The Guardian tank sheathed his sword. Elias dropped the shield. Another moment and it would be tapped out anyway.
The Guardians eyed him, wary.
Elias took the final swallow of his coffee. “Tell Graham that if he feels some way about this, he’s welcome to give me a call after I’m done with this gate.”
Anton turned his back to him and went back to the van. His team followed.
Elias watched them go, then turned around. “Alright people, I want us in that breach in ten minutes!”
The gate loomed before me, huge and dark. I turned to Jovo and pointed at it.
“Home.”
He grinned.
I opened my arms and hugged him.
He hugged me back and said something in his language. If my gem was awake, I might have understood it, but it was still dormant.
Jovo tinkered with his bracelet. A pale hole formed in the middle of the tunnel, with a fiery rim that spun like a pinwheel, throwing long trails of sparks. I glimpsed a strange city of sand-colored stone poised against a purple sky with a huge, shattered planet hanging above it.
Jovo pointed at the portal. “Baha-char. Kiar sae Baha-char.”
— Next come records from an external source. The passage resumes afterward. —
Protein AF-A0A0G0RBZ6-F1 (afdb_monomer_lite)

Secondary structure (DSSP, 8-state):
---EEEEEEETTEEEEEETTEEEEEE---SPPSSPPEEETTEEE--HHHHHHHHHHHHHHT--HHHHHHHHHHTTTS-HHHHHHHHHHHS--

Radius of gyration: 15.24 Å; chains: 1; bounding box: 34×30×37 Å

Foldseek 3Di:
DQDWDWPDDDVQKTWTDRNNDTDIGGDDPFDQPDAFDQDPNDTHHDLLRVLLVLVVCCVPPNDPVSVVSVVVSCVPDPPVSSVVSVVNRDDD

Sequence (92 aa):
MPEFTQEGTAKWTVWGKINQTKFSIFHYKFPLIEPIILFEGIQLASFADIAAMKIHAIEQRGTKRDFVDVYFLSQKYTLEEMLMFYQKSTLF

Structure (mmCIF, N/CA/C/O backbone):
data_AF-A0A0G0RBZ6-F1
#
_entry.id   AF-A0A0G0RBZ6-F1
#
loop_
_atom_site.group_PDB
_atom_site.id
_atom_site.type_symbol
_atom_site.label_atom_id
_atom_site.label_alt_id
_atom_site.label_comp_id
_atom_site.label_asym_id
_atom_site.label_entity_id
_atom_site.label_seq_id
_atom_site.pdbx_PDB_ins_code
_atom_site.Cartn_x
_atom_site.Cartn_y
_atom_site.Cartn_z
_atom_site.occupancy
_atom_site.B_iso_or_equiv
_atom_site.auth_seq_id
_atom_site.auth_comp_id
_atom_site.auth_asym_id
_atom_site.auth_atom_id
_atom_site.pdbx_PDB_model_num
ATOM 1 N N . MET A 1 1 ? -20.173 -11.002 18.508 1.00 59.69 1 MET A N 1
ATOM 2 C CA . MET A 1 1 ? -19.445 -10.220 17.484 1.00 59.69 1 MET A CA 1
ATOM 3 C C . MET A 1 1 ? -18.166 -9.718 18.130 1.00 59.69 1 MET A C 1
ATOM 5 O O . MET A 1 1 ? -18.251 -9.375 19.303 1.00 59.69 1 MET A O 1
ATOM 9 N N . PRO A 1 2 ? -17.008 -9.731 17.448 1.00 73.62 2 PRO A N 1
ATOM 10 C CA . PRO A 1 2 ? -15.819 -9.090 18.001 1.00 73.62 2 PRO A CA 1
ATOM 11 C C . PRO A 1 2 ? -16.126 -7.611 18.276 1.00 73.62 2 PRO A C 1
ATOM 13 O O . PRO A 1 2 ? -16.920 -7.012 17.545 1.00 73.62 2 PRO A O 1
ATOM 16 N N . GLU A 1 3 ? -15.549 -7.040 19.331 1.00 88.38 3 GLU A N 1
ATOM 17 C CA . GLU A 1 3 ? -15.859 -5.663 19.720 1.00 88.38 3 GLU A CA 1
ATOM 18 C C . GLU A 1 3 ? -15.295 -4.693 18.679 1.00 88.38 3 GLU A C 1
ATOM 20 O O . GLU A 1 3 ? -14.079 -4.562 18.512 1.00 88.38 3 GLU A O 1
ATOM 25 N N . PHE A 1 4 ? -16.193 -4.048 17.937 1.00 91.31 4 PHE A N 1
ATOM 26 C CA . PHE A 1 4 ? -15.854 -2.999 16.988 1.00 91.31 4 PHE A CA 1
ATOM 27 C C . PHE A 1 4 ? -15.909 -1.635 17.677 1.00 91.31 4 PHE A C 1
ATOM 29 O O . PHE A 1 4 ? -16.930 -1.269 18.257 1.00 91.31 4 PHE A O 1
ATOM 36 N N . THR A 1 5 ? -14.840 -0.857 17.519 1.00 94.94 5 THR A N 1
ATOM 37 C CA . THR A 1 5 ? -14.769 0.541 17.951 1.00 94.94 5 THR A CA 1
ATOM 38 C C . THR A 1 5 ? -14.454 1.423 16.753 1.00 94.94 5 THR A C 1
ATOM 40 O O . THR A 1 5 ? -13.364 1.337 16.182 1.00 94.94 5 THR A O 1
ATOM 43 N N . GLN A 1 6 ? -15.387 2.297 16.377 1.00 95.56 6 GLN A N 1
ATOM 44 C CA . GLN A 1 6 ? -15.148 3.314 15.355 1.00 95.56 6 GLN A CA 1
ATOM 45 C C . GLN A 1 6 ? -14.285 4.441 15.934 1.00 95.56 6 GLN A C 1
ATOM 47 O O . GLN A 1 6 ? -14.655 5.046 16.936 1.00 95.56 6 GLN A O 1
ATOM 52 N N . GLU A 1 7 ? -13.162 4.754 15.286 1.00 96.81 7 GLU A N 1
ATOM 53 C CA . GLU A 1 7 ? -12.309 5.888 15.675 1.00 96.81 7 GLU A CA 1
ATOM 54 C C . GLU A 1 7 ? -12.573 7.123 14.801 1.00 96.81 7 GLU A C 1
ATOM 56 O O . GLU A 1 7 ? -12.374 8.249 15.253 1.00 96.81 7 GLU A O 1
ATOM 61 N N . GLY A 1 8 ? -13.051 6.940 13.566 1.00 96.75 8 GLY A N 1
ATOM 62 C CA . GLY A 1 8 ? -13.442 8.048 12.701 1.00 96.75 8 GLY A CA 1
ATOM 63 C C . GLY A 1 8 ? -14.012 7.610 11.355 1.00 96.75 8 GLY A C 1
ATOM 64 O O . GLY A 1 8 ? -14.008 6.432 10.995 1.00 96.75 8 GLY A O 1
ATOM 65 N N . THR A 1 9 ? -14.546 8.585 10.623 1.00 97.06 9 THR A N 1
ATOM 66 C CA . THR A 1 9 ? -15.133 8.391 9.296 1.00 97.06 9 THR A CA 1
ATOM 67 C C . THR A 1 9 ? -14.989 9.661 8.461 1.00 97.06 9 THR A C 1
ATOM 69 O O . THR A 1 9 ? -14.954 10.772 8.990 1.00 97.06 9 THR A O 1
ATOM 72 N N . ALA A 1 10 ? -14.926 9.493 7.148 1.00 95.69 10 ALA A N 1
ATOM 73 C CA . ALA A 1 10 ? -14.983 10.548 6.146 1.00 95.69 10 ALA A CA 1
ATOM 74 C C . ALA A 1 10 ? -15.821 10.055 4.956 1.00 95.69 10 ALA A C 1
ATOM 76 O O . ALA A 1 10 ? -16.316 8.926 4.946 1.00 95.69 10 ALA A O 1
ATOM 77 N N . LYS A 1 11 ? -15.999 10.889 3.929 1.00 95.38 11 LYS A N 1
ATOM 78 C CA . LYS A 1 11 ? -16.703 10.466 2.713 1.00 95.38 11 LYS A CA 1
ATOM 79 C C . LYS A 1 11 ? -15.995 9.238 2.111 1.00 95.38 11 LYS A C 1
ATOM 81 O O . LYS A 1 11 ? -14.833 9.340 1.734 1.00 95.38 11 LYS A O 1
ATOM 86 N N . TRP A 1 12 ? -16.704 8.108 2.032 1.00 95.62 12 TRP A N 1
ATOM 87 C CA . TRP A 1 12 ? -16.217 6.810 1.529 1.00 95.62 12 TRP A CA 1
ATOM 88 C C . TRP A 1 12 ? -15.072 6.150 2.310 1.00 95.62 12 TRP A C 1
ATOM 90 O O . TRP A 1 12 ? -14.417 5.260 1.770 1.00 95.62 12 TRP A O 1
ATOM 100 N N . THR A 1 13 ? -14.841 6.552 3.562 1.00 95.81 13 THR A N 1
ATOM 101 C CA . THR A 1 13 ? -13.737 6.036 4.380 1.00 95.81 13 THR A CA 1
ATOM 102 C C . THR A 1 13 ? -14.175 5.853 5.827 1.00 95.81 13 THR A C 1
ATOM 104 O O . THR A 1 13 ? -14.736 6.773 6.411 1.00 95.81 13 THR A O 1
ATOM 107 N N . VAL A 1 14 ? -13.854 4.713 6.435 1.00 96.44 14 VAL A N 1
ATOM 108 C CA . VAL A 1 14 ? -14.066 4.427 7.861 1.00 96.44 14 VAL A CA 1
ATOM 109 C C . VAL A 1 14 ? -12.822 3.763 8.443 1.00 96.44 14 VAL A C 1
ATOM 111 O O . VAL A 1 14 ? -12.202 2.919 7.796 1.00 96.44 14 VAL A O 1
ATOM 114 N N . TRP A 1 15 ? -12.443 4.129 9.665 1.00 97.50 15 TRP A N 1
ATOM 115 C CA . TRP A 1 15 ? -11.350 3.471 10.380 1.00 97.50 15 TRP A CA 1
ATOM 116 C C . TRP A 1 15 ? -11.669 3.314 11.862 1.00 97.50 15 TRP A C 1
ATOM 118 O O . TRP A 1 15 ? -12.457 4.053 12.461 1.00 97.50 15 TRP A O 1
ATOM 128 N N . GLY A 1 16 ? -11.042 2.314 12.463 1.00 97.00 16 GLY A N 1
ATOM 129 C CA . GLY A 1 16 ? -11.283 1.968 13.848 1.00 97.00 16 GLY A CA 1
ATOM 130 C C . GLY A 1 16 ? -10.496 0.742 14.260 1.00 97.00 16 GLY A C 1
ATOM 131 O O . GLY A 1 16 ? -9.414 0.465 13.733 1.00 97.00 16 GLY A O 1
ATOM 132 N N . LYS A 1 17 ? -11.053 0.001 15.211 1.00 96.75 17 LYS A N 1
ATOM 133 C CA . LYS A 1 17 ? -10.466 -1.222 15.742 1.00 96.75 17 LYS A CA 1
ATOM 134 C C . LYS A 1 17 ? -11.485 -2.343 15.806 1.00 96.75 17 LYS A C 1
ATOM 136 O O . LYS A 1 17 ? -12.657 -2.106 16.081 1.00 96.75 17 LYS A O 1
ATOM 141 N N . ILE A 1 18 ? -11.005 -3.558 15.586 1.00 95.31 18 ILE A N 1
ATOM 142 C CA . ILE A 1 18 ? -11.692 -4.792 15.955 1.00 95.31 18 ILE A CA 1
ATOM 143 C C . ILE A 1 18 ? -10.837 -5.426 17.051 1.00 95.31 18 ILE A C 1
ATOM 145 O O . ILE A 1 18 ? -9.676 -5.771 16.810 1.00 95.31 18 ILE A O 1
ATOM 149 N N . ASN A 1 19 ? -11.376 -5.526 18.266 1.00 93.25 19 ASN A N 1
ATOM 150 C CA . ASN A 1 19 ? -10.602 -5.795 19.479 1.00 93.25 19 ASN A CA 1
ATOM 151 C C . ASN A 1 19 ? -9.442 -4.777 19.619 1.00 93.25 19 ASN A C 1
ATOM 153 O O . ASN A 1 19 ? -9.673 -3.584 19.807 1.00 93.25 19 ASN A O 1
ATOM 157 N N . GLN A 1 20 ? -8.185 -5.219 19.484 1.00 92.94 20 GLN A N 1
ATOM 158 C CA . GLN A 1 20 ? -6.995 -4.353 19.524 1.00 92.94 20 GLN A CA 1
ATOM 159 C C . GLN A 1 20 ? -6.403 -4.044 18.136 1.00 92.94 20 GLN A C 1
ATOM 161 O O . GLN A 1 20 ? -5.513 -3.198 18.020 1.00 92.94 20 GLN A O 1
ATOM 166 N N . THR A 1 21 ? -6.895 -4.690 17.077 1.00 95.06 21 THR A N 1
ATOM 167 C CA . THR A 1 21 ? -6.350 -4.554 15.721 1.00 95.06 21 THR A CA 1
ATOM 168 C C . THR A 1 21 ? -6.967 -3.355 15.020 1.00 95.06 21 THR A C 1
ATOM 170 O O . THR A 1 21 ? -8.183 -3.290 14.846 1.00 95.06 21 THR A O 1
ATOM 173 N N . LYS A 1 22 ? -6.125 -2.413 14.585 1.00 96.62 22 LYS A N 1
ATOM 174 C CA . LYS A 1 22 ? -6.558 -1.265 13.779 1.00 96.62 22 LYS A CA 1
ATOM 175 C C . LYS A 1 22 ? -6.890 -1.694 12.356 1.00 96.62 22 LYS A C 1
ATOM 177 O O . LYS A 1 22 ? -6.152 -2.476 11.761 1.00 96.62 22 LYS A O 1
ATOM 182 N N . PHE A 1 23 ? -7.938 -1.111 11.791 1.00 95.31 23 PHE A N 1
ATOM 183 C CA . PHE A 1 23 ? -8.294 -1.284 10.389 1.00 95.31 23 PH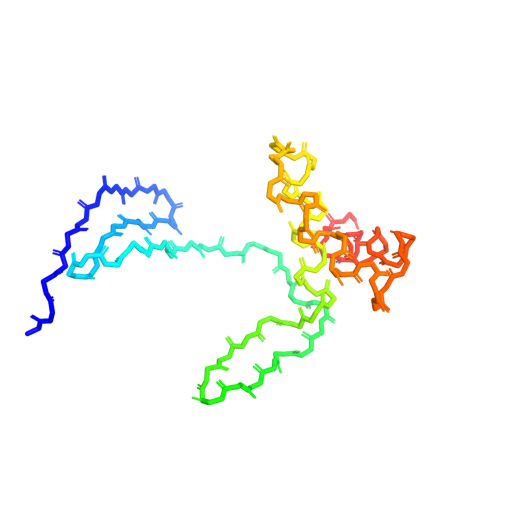E A CA 1
ATOM 184 C C . PHE A 1 23 ? -8.741 0.044 9.770 1.00 95.31 23 PHE A C 1
ATOM 186 O O . PHE A 1 23 ? -9.160 0.968 10.470 1.00 95.31 23 PHE A O 1
ATOM 193 N N . SER A 1 24 ? -8.655 0.121 8.445 1.00 95.25 24 SER A N 1
ATOM 194 C CA . SER A 1 24 ? -9.200 1.212 7.643 1.00 95.25 24 SER A CA 1
ATOM 195 C C . SER A 1 24 ? -9.784 0.632 6.362 1.00 95.25 24 SER A C 1
ATOM 197 O O . SER A 1 24 ? -9.157 -0.219 5.732 1.00 95.25 24 SER A O 1
ATOM 199 N N . ILE A 1 25 ? -10.979 1.084 5.998 1.00 95.00 25 ILE A N 1
ATOM 200 C CA . ILE A 1 25 ? -11.653 0.753 4.746 1.00 95.00 25 ILE A CA 1
ATOM 201 C C . ILE A 1 25 ? -11.922 2.072 4.045 1.00 95.00 25 ILE A C 1
ATOM 203 O O . ILE A 1 25 ? -12.517 2.978 4.625 1.00 95.00 25 ILE A O 1
ATOM 207 N N . PHE A 1 26 ? -11.488 2.181 2.799 1.00 94.06 26 PHE A N 1
ATOM 208 C CA . PHE A 1 26 ? -11.694 3.370 1.992 1.00 94.06 26 PHE A CA 1
ATOM 209 C C . PHE A 1 26 ? -11.919 2.989 0.538 1.00 94.06 26 PHE A C 1
ATOM 211 O O . PHE A 1 26 ? -11.416 1.972 0.059 1.00 94.06 26 PHE A O 1
ATOM 218 N N . HIS A 1 27 ? -12.672 3.822 -0.172 1.00 91.31 27 HIS A N 1
ATOM 219 C CA . HIS A 1 27 ? -12.813 3.675 -1.609 1.00 91.31 27 HIS A CA 1
ATOM 220 C C . HIS A 1 27 ? -11.484 3.998 -2.303 1.00 91.31 27 HIS A C 1
ATOM 222 O O . HIS A 1 27 ? -10.994 5.129 -2.261 1.00 91.31 27 HIS A O 1
ATOM 228 N N . TYR A 1 28 ? -10.902 2.990 -2.945 1.00 86.88 28 TYR A N 1
ATOM 229 C CA . TYR A 1 28 ? -9.736 3.154 -3.797 1.00 86.88 28 TYR A CA 1
ATOM 230 C C . TYR A 1 28 ? -10.197 3.570 -5.197 1.00 86.88 28 TYR A C 1
ATOM 232 O O . TYR A 1 28 ? -10.896 2.822 -5.874 1.00 86.88 28 TYR A O 1
ATOM 240 N N . LYS A 1 29 ? -9.853 4.798 -5.596 1.00 83.81 29 LYS A N 1
ATOM 241 C CA . LYS A 1 29 ? -10.363 5.437 -6.822 1.00 83.81 29 LYS A CA 1
ATOM 242 C C . LYS A 1 29 ? -9.637 5.021 -8.104 1.00 83.81 29 LYS A C 1
ATOM 244 O O . LYS A 1 29 ? -10.100 5.359 -9.188 1.00 83.81 29 LYS A O 1
ATOM 249 N N . PHE A 1 30 ? -8.473 4.388 -7.981 1.00 84.19 30 PHE A N 1
ATOM 250 C CA . PHE A 1 30 ? -7.647 4.038 -9.128 1.00 84.19 30 PHE A CA 1
ATOM 251 C C . PHE A 1 30 ? -8.011 2.632 -9.619 1.00 84.19 30 PHE A C 1
ATOM 253 O O . PHE A 1 30 ? -8.221 1.741 -8.789 1.00 84.19 30 PHE A O 1
ATOM 260 N N . PRO A 1 31 ? -8.117 2.418 -10.941 1.00 88.38 31 PRO A N 1
ATOM 261 C CA . PRO A 1 31 ? -8.312 1.081 -11.482 1.00 88.38 31 PRO A CA 1
ATOM 262 C C . PRO A 1 31 ? -7.087 0.209 -11.188 1.00 88.38 31 PRO A C 1
ATOM 264 O O . PRO A 1 31 ? -5.962 0.707 -11.139 1.00 88.38 31 PRO A O 1
ATOM 267 N N . LEU A 1 32 ? -7.314 -1.094 -11.019 1.00 92.50 32 LEU A N 1
ATOM 268 C CA . LEU A 1 32 ? -6.222 -2.062 -10.946 1.00 92.50 32 LEU A CA 1
ATOM 269 C C . LEU A 1 32 ? -5.577 -2.206 -12.331 1.00 92.50 32 LEU A C 1
ATOM 271 O O . LEU A 1 32 ? -6.277 -2.313 -13.340 1.00 92.50 32 LEU A O 1
ATOM 275 N N . ILE A 1 33 ? -4.249 -2.195 -12.367 1.00 94.06 33 ILE A N 1
ATOM 276 C CA . ILE A 1 33 ? -3.422 -2.356 -13.566 1.00 94.06 33 ILE A CA 1
ATOM 277 C C . ILE A 1 33 ? -3.354 -3.836 -13.954 1.00 94.06 33 ILE A C 1
ATOM 279 O O . ILE A 1 33 ? -3.350 -4.171 -15.139 1.00 94.06 33 ILE A O 1
ATOM 283 N N . GLU A 1 34 ? -3.303 -4.719 -12.956 1.00 94.88 34 GLU A N 1
ATOM 284 C CA . GLU A 1 34 ? -3.197 -6.165 -13.131 1.00 94.88 34 GLU A CA 1
ATOM 285 C C . GLU A 1 34 ? -4.348 -6.897 -12.421 1.00 94.88 34 GLU A C 1
ATOM 287 O O . GLU A 1 34 ? -5.029 -6.332 -11.559 1.00 94.88 34 GLU A O 1
ATOM 292 N N . PRO A 1 35 ? -4.601 -8.172 -12.768 1.00 95.56 35 PRO A N 1
ATOM 293 C CA . PRO A 1 35 ? -5.562 -8.988 -12.044 1.00 95.56 35 PRO A CA 1
ATOM 294 C C . PRO A 1 35 ? -5.224 -9.105 -10.554 1.00 95.56 35 PRO A C 1
ATOM 296 O O . PRO A 1 35 ? -4.061 -9.149 -10.151 1.00 95.56 35 PRO A O 1
ATOM 299 N N . ILE A 1 36 ? -6.268 -9.238 -9.737 1.00 96.31 36 ILE A N 1
ATOM 300 C CA . ILE A 1 36 ? -6.127 -9.551 -8.315 1.00 96.31 36 ILE A CA 1
ATOM 301 C C . ILE A 1 36 ? -5.374 -10.871 -8.100 1.00 96.31 36 ILE A C 1
ATOM 303 O O . ILE A 1 36 ? -5.533 -11.838 -8.849 1.00 96.31 36 ILE A O 1
ATOM 307 N N . ILE A 1 37 ? -4.606 -10.934 -7.017 1.00 97.19 37 ILE A N 1
ATOM 308 C CA . ILE A 1 37 ? -3.959 -12.155 -6.541 1.00 97.19 37 ILE A CA 1
ATOM 309 C C . ILE A 1 37 ? -4.840 -12.759 -5.450 1.00 97.19 37 ILE A C 1
ATOM 311 O O . ILE A 1 37 ? -5.123 -12.108 -4.446 1.00 97.19 37 ILE A O 1
ATOM 315 N N . LEU A 1 38 ? -5.266 -14.010 -5.620 1.00 97.44 38 LEU A N 1
ATOM 316 C CA . LEU A 1 38 ? -5.970 -14.736 -4.566 1.00 97.44 38 LEU A CA 1
ATOM 317 C C . LEU A 1 38 ? -4.951 -15.381 -3.621 1.00 97.44 38 LEU A C 1
ATOM 319 O O . LEU A 1 38 ? -4.186 -16.253 -4.031 1.00 97.44 38 LEU A O 1
ATOM 323 N N . PHE A 1 39 ? -4.962 -14.980 -2.355 1.00 95.75 39 PHE A N 1
ATOM 324 C CA . PHE A 1 39 ? -4.098 -15.535 -1.317 1.00 95.75 39 PHE A CA 1
ATOM 325 C C . PHE A 1 39 ? -4.944 -15.937 -0.113 1.00 95.75 39 PHE A C 1
ATOM 327 O O . PHE A 1 39 ? -5.601 -15.093 0.485 1.00 95.75 39 PHE A O 1
ATOM 334 N N . GLU A 1 40 ? -4.979 -17.233 0.210 1.00 96.44 40 GLU A N 1
ATOM 335 C CA . GLU A 1 40 ? -5.785 -17.782 1.318 1.00 96.44 40 GLU A CA 1
ATOM 336 C C . GLU A 1 40 ? -7.269 -17.358 1.281 1.00 96.44 40 GLU A C 1
ATOM 338 O O . GLU A 1 40 ? -7.904 -17.112 2.302 1.00 96.44 40 GLU A O 1
ATOM 343 N N . GLY A 1 41 ? -7.839 -17.247 0.075 1.00 96.50 41 GLY A N 1
ATOM 344 C CA . GLY A 1 41 ? -9.223 -16.798 -0.124 1.00 96.50 41 GLY A CA 1
ATOM 345 C C . GLY A 1 41 ? -9.420 -15.278 -0.049 1.00 96.50 41 GLY A C 1
ATOM 346 O O . GLY A 1 41 ? -10.539 -14.801 -0.236 1.00 96.50 41 GLY A O 1
ATOM 347 N N . ILE A 1 42 ? -8.353 -14.508 0.175 1.00 96.50 42 ILE A N 1
ATOM 348 C CA . ILE A 1 42 ? -8.359 -13.045 0.216 1.00 96.50 42 ILE A CA 1
ATOM 349 C C . ILE A 1 42 ? -7.895 -12.501 -1.134 1.00 96.50 42 ILE A C 1
ATOM 351 O O . ILE A 1 42 ? -6.880 -12.928 -1.684 1.00 96.50 42 ILE A O 1
ATOM 355 N N . GLN A 1 43 ? -8.644 -11.539 -1.667 1.00 96.00 43 GLN A N 1
ATOM 356 C CA . GLN A 1 43 ? -8.281 -10.828 -2.889 1.00 96.00 43 GLN A CA 1
ATOM 357 C C . GLN A 1 43 ? -7.274 -9.729 -2.543 1.00 96.00 43 GLN A C 1
ATOM 359 O O . GLN A 1 43 ? -7.595 -8.790 -1.812 1.00 96.00 43 GLN A O 1
ATOM 364 N N . LEU A 1 44 ? -6.056 -9.860 -3.055 1.00 96.00 44 LEU A N 1
ATOM 365 C CA . LEU A 1 44 ? -4.974 -8.901 -2.887 1.00 96.00 44 LEU A CA 1
ATOM 366 C C . LEU A 1 44 ? -4.721 -8.159 -4.199 1.00 96.00 44 LEU A C 1
ATOM 368 O O . LEU A 1 44 ? -4.874 -8.716 -5.286 1.00 96.00 44 LEU A O 1
ATOM 372 N N . ALA A 1 45 ? -4.297 -6.902 -4.094 1.00 95.50 45 ALA A N 1
ATOM 373 C CA . ALA A 1 45 ? -3.761 -6.171 -5.235 1.00 95.50 45 ALA A CA 1
ATOM 374 C C . ALA A 1 45 ? -2.454 -6.823 -5.721 1.00 95.50 45 ALA A C 1
ATOM 376 O O . ALA A 1 45 ? -1.728 -7.436 -4.929 1.00 95.50 45 ALA A O 1
ATOM 377 N N . SER A 1 46 ? -2.150 -6.687 -7.013 1.00 96.12 46 SER A N 1
ATOM 378 C CA . SER A 1 46 ? -0.897 -7.191 -7.576 1.00 96.12 46 SER A CA 1
ATOM 379 C C . SER A 1 46 ? 0.321 -6.458 -6.999 1.00 96.12 46 SER A C 1
ATOM 381 O O . SER A 1 46 ? 0.210 -5.378 -6.411 1.00 96.12 46 SER A O 1
ATOM 383 N N . PHE A 1 47 ? 1.523 -7.005 -7.202 1.00 96.56 47 PHE A N 1
ATOM 384 C CA . PHE A 1 47 ? 2.740 -6.280 -6.830 1.00 96.56 47 PHE A CA 1
ATOM 385 C C . PHE A 1 47 ? 2.920 -4.988 -7.648 1.00 96.56 47 PHE A C 1
ATOM 387 O O . PHE A 1 47 ? 3.435 -4.015 -7.096 1.00 96.56 47 PHE A O 1
ATOM 394 N N . ALA A 1 48 ? 2.471 -4.948 -8.909 1.00 96.00 48 ALA A N 1
ATOM 395 C CA . ALA A 1 48 ? 2.520 -3.749 -9.748 1.00 96.00 48 ALA A CA 1
ATOM 396 C C . ALA A 1 48 ? 1.578 -2.649 -9.224 1.00 96.00 48 ALA A C 1
ATOM 398 O O . ALA A 1 48 ? 1.982 -1.490 -9.100 1.00 96.00 48 ALA A O 1
ATOM 399 N N . ASP A 1 49 ? 0.360 -3.024 -8.820 1.00 95.81 49 ASP A N 1
ATOM 400 C CA . ASP A 1 49 ? -0.606 -2.119 -8.186 1.00 95.81 49 ASP A CA 1
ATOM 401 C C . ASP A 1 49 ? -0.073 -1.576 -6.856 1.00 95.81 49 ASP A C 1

I had no idea what a baha-char was.
He grabbed my hands, looking into my eyes, and pronounced the words slowly.
“Baha-char, Ada. Kiar sae Baha-char.”
This seemed vitally important. “Kiar sae Baha-char.”
He nodded.
“I’ll remember,” I promised.
Jovo grinned, let go of my hands, bowed to me, and dove into the portal. It snapped closed behind him, vanishing into thin air.
The tunnel lay dark and silent.
I took a deep breath and pulled my phone out of the pocket of my coveralls. I had carried it with me all this time, in a military grade shatterproof and water-tight case. I had turned it off when I entered the breach and hadn’t fired it back up even once. Even when turned off, phones still lost charge, and I needed it to power on now. My life literally depended on it.